What's Behind Latest White House Scandal?
| WASHINGTON
With nary a moment to catch our breath from the Senate's concluded Whitewater investigation, Congress has plunged right into the next Clinton administration intrigue: the case of the wayward FBI files.
Already the flap has attained the aura of scandal, the requisite "gate" suffix incorporated into its moniker, "Filegate." Indeed, Republicans hint that the case - in which a White House office improperly requested from the FBI 481 background files, mainly of departed officials from Republican administrations - involves Watergate-esque abuses of executive power.
Others hark back to the era of longtime FBI director J. Edgar Hoover, who routinely used his agency to invade citizens' privacy at the White House's request. Democrats agree that the acquisition of the files was a gross violation of privacy, but they are so far giving the Clinton administration the benefit of the doubt. The White House claims incompetence, not malice.
A congressional committee began hearings on the matter this week. Following are some questions pertinent to the case:
*So far, what is reported to have happened?
In 1993, Craig Livingstone, a political appointee who directed the White House's office of personnel security, was asked to create current security files on employees from previous administrations who still needed White House access. So he got a friend, a civilian Army investigator named Anthony Marceca, detailed to the White House to help with the project.
Mr. Marceca got what turned out to be an outdated list of White House passholders - a list of more than 400 names that included former Secretary of State James Baker III and White House spokesman Marlin Fitzwater. Marceca says he got the list from a retiring employee, and that he was unaware the list was out of date. That employee, Nancy Gemmell, told Congress Wednesday that she did not hand Marceca a list, and that the only list she knew of was one from the Secret Service that she had "left behind at the time of my departure."
Marceca, who has not testified yet to Congress, says he gave the list he had - its origin still unclear - to the FBI, which responded routinely. Files were handed over between December 1993 and February 1994, at which point Marceca left the White House and a replacement aide came in. The replacement realized the mistake and halted the acquisition of files, which had gone alphabetically through last names that began with letters A through G.
*What was done with the files?
Mr. Livingstone says the files sat in a vault behind his desk in the White House.
*Has anybody allegedly done anything illegal?
So far, no violations of the law have been claimed. But no one doubts that the old system of requests for background files was too lax. It "relied on good faith and honor," says FBI director Louis Freeh. An FBI report on the incident released last Friday concluded the system "is overbroad and should be eliminated."
*So will the system of background requests be changed?

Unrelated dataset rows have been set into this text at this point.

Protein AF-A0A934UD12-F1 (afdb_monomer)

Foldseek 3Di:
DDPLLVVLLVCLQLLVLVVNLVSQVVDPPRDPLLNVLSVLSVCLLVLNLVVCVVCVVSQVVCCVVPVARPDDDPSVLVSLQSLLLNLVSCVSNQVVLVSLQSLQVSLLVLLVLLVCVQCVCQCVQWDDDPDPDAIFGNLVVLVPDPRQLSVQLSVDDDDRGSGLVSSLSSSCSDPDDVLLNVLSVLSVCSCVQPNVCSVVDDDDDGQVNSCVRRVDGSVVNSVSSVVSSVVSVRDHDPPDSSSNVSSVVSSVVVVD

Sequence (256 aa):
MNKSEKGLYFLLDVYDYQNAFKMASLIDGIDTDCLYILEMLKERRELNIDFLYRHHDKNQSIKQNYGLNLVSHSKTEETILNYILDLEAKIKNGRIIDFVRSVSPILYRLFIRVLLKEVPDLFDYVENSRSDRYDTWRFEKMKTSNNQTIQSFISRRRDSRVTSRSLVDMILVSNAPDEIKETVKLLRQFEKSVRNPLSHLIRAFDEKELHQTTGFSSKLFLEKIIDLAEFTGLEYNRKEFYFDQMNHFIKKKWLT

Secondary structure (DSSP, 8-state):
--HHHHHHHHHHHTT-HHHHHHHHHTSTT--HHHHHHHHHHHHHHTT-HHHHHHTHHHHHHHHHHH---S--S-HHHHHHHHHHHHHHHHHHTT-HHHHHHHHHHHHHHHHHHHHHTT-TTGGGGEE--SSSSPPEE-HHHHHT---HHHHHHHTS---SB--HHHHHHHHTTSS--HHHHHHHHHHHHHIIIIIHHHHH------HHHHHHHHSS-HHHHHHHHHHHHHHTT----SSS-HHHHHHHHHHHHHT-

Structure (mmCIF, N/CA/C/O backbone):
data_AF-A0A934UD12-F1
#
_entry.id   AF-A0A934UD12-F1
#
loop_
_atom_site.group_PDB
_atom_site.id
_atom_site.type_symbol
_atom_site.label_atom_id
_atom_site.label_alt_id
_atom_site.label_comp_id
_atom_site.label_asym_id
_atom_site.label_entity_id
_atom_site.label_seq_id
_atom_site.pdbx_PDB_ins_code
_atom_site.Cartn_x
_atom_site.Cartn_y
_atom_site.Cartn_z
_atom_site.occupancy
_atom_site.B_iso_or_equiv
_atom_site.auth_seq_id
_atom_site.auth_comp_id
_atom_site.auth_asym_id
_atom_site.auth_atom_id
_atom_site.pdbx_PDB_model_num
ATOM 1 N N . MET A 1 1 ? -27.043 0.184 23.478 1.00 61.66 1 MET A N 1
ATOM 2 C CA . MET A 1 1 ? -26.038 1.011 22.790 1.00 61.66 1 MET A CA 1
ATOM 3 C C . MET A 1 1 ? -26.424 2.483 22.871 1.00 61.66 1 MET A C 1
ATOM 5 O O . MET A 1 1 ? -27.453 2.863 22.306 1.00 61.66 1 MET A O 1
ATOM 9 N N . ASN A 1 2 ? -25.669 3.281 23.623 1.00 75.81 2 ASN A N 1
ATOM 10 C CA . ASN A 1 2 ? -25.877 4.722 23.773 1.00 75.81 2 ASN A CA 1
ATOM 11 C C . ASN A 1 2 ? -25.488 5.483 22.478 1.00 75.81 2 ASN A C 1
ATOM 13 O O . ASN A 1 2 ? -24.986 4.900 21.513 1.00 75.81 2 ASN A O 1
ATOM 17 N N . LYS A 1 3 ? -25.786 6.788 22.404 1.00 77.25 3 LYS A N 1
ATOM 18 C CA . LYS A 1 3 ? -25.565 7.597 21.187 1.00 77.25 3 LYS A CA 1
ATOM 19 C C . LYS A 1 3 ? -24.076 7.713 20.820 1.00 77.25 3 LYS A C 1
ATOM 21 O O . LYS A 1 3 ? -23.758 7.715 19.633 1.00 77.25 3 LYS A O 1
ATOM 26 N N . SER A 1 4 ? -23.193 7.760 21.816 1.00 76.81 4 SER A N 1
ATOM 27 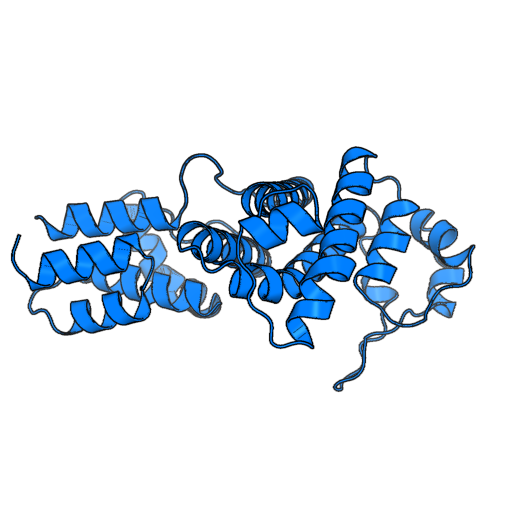C CA . SER A 1 4 ? -21.739 7.843 21.633 1.00 76.81 4 SER A CA 1
ATOM 28 C C . SER A 1 4 ? -21.163 6.542 21.065 1.00 76.81 4 SER A C 1
ATOM 30 O O . SER A 1 4 ? -20.399 6.577 20.107 1.00 76.81 4 SER A O 1
ATOM 32 N N . GLU A 1 5 ? -21.617 5.388 21.553 1.00 81.25 5 GLU A N 1
ATOM 33 C CA . GLU A 1 5 ? -21.243 4.065 21.033 1.00 81.25 5 GLU A CA 1
ATOM 34 C C . GLU A 1 5 ? -21.690 3.871 19.579 1.00 81.25 5 GLU A C 1
ATOM 36 O O . GLU A 1 5 ? -20.926 3.378 18.752 1.00 81.25 5 GLU A O 1
ATOM 41 N N . LYS A 1 6 ? -22.911 4.308 19.236 1.00 85.94 6 LYS A N 1
ATOM 42 C CA . LYS A 1 6 ? -23.398 4.305 17.842 1.00 85.94 6 LYS A CA 1
ATOM 43 C C . LYS A 1 6 ? -22.526 5.171 16.936 1.00 85.94 6 LYS A C 1
ATOM 45 O O . LYS A 1 6 ? -22.222 4.756 15.820 1.00 85.94 6 LYS A O 1
ATOM 50 N N . GLY A 1 7 ? -22.123 6.345 17.423 1.00 89.94 7 GLY A N 1
ATOM 51 C CA . GLY A 1 7 ? -21.206 7.235 16.716 1.00 89.94 7 GLY A CA 1
ATOM 52 C C . GLY A 1 7 ? -19.858 6.571 16.452 1.00 89.94 7 GLY A C 1
ATOM 53 O O . GLY A 1 7 ? -19.406 6.545 15.312 1.00 89.94 7 GLY A O 1
ATOM 54 N N . LEU A 1 8 ? -19.253 5.962 17.472 1.00 90.88 8 LEU A N 1
ATOM 55 C CA . LEU A 1 8 ? -17.976 5.275 17.315 1.00 90.88 8 LEU A CA 1
ATOM 56 C C . LEU A 1 8 ? -18.064 4.081 16.360 1.00 90.88 8 LEU A C 1
ATOM 58 O O . LEU A 1 8 ? -17.186 3.912 15.520 1.00 90.88 8 LEU A O 1
ATOM 62 N N . TYR A 1 9 ? -19.115 3.266 16.457 1.00 92.81 9 TYR A N 1
ATOM 63 C CA . TYR A 1 9 ? -19.300 2.116 15.569 1.00 92.81 9 TYR A CA 1
ATOM 64 C C . TYR A 1 9 ? -19.344 2.540 14.106 1.00 92.81 9 TYR A C 1
ATOM 66 O O . TYR A 1 9 ? -18.662 1.934 13.283 1.00 92.81 9 TYR A O 1
ATOM 74 N N . PHE A 1 10 ? -20.081 3.614 13.815 1.00 94.31 10 PHE A N 1
ATOM 75 C CA . PHE A 1 10 ? -20.116 4.202 12.484 1.00 94.31 10 PHE A CA 1
ATOM 76 C C . PHE A 1 10 ? -18.724 4.658 12.032 1.00 94.31 10 PHE A C 1
ATOM 78 O O . PHE A 1 10 ? -18.313 4.322 10.927 1.00 94.31 10 PHE A O 1
ATOM 85 N N . LEU A 1 11 ? -17.975 5.365 12.888 1.00 96.50 11 LEU A N 1
ATOM 86 C CA . LEU A 1 11 ? -16.615 5.817 12.567 1.00 96.50 11 LEU A CA 1
ATOM 87 C C . LEU A 1 11 ? -15.668 4.642 12.283 1.00 96.50 11 LEU A C 1
ATOM 89 O O . LEU A 1 11 ? -14.866 4.728 11.358 1.00 96.50 11 LEU A O 1
ATOM 93 N N . LEU A 1 12 ? -15.788 3.535 13.020 1.00 96.75 12 LEU A N 1
ATOM 94 C CA . LEU A 1 12 ? -15.042 2.305 12.745 1.00 96.75 12 LEU A CA 1
ATOM 95 C C . LEU A 1 12 ? -15.432 1.698 11.389 1.00 96.75 12 LEU A C 1
ATOM 97 O O . LEU A 1 12 ? -14.544 1.350 10.615 1.00 96.75 12 LEU A O 1
ATOM 101 N N . ASP A 1 13 ? -16.730 1.619 11.079 1.00 95.50 13 ASP A N 1
ATOM 102 C CA . ASP A 1 13 ? -17.242 1.050 9.818 1.00 95.50 13 ASP A CA 1
ATOM 103 C C . ASP A 1 13 ? -16.804 1.831 8.576 1.00 95.50 13 ASP A C 1
ATOM 105 O O . ASP A 1 13 ? -16.658 1.248 7.506 1.00 95.50 13 ASP A O 1
ATOM 109 N N . VAL A 1 14 ? -16.550 3.134 8.721 1.00 96.69 14 VAL A N 1
ATOM 110 C CA . VAL A 1 14 ? -15.992 3.982 7.654 1.00 96.69 14 VAL A CA 1
ATOM 111 C C . VAL A 1 14 ? -14.497 4.255 7.835 1.00 96.69 14 VAL A C 1
ATOM 113 O O . VAL A 1 14 ? -13.938 5.155 7.202 1.00 96.69 14 VAL A O 1
ATOM 116 N N . TYR A 1 15 ? -13.820 3.502 8.703 1.00 97.88 15 TYR A N 1
ATOM 117 C CA . TYR A 1 15 ? -12.381 3.599 8.957 1.00 97.88 15 TYR A CA 1
ATOM 118 C C . TYR A 1 15 ? -11.897 5.028 9.299 1.00 97.88 15 TYR A C 1
ATOM 120 O O . TYR A 1 15 ? -10.785 5.420 8.937 1.00 97.88 15 TYR A O 1
ATOM 128 N N . ASP A 1 16 ? -12.722 5.850 9.947 1.00 97.62 16 ASP A N 1
ATOM 129 C CA . ASP A 1 16 ? -12.371 7.205 10.384 1.00 97.62 16 ASP A CA 1
ATOM 130 C C . ASP A 1 16 ? -11.739 7.169 11.780 1.00 97.62 16 ASP A C 1
ATOM 132 O O . ASP A 1 16 ? -12.312 7.589 12.788 1.00 97.62 16 ASP A O 1
ATOM 136 N N . TYR A 1 17 ? -10.525 6.621 11.830 1.00 98.25 17 TYR A N 1
ATOM 137 C CA . TYR A 1 17 ? -9.809 6.397 13.083 1.00 98.25 17 TYR A CA 1
ATOM 138 C C . TYR A 1 17 ? -9.393 7.678 13.793 1.00 98.25 17 TYR A C 1
ATOM 140 O O . TYR A 1 17 ? -9.298 7.691 15.016 1.00 98.25 17 TYR A O 1
ATOM 148 N N . GLN A 1 18 ? -9.216 8.772 13.052 1.00 97.38 18 GLN A N 1
ATOM 149 C CA . GLN A 1 18 ? -8.891 10.067 13.638 1.00 97.38 18 GLN A CA 1
ATOM 150 C C . GLN A 1 18 ? -10.039 10.579 14.511 1.00 97.38 18 GLN A C 1
ATOM 152 O O . GLN A 1 18 ? -9.825 10.995 15.652 1.00 97.38 18 GLN A O 1
ATOM 157 N N . ASN A 1 19 ? -11.270 10.535 13.998 1.00 96.88 19 ASN A N 1
ATOM 158 C CA . ASN A 1 19 ? -12.434 10.938 14.781 1.00 96.88 19 ASN A CA 1
ATOM 159 C C . ASN A 1 19 ? -12.825 9.872 15.811 1.00 96.88 19 ASN A C 1
ATOM 161 O O . ASN A 1 19 ? -13.240 10.231 16.913 1.00 96.88 19 ASN A O 1
ATOM 165 N N . ALA A 1 20 ? -12.637 8.584 15.500 1.00 96.50 20 ALA A N 1
ATOM 166 C CA . ALA A 1 20 ? -12.880 7.494 16.443 1.00 96.50 20 ALA A CA 1
ATOM 167 C C . ALA A 1 20 ? -11.995 7.623 17.692 1.00 96.50 20 ALA A C 1
ATOM 169 O O . ALA A 1 20 ? -12.507 7.579 18.807 1.00 96.50 20 ALA A O 1
ATOM 170 N N . PHE A 1 21 ? -10.692 7.864 17.515 1.00 96.88 21 PHE A N 1
ATOM 171 C CA . PHE A 1 21 ? -9.745 8.064 18.611 1.00 96.88 21 PHE A CA 1
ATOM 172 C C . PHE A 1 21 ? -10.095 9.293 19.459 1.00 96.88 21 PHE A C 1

Yes. FBI director Freeh has announced controls to prevent new invasions of privacy. In future, requests for FBI files must be signed by a White House counsel and reviewed by high-level FBI officials. On Wednesday, the White House put a career professional, Charles Easley, in charge of personnel security.
*Why has this situation surfaced only now?
Congressional investigators discovered the file transfers early this month in their work on the "Travelgate" flap. They discovered that the White House had requested the FBI background file on Billy Dale, the fired head of the White House travel office, long after he had been fired. That led the White House to acknowledge that many other background files had been obtained, calling the acquisitions an innocent mistake. Republicans charge the White House was looking for damaging information about political opponents.
*Where does the investigation into the files situation now stand?
On Tuesday, Attorney General Janet Reno ordered the FBI to investigate the matter after Whitewater independent counsel Kenneth Starr stated he lacked the jurisdiction to look into it himself. But some Republicans complain it's inappropriate for political appointees - Attorney General Reno and FBI chief Freeh - to be in charge of the investigation.